• **Exercise prompt**: Below are lines of data; restate word for word those running from the line containing "ATOM 30 N N" to the line containing "ATOM 39 N N", inclusive, and no others.

• **Information shown**:
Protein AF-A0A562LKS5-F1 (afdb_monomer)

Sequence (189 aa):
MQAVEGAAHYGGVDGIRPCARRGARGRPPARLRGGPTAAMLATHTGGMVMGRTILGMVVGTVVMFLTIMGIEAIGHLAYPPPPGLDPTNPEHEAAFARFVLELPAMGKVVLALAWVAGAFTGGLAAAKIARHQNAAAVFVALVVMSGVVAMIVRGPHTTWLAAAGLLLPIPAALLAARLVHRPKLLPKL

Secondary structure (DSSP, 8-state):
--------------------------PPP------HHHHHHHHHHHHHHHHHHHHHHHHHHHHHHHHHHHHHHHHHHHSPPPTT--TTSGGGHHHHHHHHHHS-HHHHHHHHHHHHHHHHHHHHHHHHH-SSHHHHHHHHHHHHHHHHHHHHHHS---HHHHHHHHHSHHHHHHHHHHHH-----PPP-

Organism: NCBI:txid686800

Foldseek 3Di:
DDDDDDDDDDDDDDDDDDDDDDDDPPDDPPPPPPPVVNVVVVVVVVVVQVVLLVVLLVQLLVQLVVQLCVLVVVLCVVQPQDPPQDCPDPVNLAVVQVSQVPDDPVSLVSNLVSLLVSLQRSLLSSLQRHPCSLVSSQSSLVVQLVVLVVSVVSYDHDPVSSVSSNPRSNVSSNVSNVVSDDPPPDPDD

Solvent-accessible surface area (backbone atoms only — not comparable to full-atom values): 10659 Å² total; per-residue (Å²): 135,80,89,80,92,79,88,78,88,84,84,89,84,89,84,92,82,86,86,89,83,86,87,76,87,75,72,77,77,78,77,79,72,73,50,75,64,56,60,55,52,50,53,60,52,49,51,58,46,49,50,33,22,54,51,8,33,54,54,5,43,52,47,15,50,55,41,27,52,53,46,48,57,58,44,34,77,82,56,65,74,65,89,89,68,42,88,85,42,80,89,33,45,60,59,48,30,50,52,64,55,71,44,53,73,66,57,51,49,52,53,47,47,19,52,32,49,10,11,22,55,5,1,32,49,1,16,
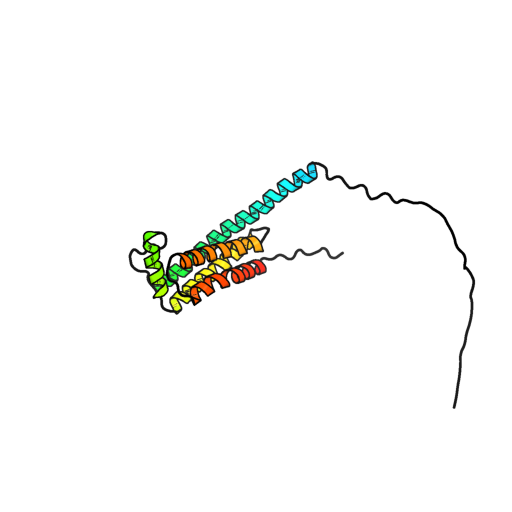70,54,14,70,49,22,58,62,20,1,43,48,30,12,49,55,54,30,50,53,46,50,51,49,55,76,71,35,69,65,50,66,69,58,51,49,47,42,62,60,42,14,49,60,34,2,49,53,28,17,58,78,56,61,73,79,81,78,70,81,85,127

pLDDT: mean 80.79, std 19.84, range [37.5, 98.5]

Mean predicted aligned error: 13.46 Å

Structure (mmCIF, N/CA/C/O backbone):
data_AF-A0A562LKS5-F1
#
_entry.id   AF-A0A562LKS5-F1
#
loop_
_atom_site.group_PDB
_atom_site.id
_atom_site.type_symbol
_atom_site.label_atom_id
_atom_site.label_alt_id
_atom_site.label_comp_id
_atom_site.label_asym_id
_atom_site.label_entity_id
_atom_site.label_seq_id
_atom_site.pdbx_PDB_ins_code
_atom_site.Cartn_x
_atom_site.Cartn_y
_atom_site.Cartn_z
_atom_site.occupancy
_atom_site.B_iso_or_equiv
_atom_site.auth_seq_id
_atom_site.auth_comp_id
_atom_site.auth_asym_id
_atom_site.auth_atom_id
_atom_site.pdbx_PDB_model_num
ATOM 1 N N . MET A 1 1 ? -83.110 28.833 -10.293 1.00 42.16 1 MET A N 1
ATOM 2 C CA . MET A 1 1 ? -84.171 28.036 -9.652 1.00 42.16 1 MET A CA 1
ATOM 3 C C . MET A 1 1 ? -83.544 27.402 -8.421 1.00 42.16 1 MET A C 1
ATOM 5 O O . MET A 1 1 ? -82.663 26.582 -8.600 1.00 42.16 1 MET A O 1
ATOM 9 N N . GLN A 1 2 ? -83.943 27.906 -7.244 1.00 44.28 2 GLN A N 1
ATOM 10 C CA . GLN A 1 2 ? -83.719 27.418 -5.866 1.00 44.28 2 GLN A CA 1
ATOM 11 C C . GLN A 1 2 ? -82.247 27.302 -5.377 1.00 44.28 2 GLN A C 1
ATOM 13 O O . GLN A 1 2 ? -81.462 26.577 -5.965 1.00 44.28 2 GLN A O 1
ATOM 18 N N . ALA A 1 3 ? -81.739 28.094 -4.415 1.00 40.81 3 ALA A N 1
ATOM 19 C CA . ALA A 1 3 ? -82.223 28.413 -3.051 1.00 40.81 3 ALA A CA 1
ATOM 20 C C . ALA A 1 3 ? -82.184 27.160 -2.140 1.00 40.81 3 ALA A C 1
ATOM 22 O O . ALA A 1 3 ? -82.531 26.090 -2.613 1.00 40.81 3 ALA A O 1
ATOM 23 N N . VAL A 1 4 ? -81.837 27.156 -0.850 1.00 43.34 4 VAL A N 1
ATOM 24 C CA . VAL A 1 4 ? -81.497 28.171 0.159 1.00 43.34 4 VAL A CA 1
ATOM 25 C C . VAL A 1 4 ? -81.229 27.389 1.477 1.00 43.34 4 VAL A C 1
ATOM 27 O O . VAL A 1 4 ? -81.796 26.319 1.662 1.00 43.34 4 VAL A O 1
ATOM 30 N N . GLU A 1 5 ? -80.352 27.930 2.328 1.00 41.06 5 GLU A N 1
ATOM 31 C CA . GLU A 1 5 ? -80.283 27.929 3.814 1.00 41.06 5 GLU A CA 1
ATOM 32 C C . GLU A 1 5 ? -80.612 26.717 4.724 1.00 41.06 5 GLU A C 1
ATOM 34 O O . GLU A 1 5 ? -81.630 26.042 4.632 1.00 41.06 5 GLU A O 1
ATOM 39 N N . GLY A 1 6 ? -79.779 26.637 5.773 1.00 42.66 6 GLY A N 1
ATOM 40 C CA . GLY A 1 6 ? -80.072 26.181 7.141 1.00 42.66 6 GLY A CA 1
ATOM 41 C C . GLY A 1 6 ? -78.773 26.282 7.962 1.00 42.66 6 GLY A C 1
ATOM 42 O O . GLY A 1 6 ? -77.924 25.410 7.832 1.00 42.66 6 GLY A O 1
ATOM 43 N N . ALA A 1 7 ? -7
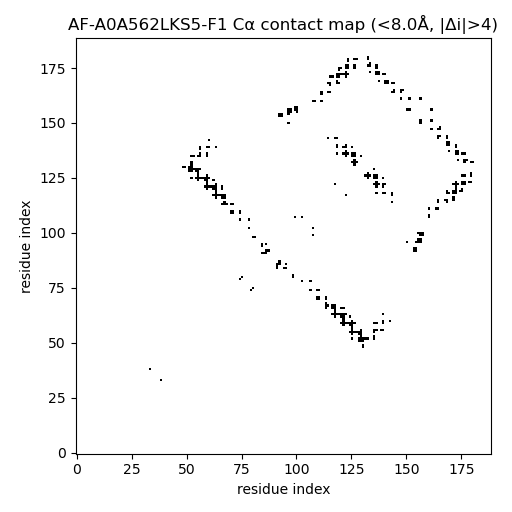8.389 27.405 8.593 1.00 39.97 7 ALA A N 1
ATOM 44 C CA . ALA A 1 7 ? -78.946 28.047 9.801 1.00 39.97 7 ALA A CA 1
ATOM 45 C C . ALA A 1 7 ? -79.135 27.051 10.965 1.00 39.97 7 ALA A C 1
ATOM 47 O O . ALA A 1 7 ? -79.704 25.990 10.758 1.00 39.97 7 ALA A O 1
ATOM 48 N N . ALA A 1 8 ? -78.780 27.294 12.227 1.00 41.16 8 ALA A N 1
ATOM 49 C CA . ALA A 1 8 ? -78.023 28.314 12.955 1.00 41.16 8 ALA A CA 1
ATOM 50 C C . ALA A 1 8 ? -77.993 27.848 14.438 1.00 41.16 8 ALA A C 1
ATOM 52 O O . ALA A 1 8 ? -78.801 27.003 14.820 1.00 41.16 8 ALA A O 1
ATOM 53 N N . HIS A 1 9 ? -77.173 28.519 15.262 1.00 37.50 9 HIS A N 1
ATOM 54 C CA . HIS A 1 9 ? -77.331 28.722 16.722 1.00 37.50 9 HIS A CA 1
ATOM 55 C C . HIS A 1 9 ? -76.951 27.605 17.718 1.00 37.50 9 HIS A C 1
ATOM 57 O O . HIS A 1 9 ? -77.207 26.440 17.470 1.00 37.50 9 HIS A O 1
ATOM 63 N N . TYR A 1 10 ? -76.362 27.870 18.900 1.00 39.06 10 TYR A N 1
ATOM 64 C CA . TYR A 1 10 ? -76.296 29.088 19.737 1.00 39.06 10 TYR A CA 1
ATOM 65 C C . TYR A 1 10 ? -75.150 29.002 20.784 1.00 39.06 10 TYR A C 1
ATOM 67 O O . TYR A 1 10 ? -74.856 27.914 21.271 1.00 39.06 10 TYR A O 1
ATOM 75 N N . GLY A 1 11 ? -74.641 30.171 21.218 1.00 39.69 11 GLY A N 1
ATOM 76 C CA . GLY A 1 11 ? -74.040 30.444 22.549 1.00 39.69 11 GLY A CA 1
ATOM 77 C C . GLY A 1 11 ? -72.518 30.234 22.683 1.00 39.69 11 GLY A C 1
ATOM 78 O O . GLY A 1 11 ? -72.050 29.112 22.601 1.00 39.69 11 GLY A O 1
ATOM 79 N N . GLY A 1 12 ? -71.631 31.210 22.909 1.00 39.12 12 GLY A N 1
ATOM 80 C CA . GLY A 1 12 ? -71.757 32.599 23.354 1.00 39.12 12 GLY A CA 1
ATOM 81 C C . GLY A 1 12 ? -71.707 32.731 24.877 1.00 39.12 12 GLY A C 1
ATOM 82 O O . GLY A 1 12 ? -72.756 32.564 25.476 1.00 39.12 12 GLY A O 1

• **Exercise answer**:
ATOM 30 N N . GLU A 1 5 ? -80.352 27.930 2.328 1.00 41.06 5 GLU A N 1
ATOM 31 C CA . GLU A 1 5 ? -80.283 27.929 3.814 1.00 41.06 5 GLU A CA 1
ATOM 32 C C . GLU A 1 5 ? -80.612 26.717 4.724 1.00 41.06 5 GLU A C 1
ATOM 34 O O . GLU A 1 5 ? -81.630 26.042 4.632 1.00 41.06 5 GLU A O 1
ATOM 39 N N . GLY A 1 6 ? -79.779 26.637 5.773 1.00 42.66 6 GLY A N 1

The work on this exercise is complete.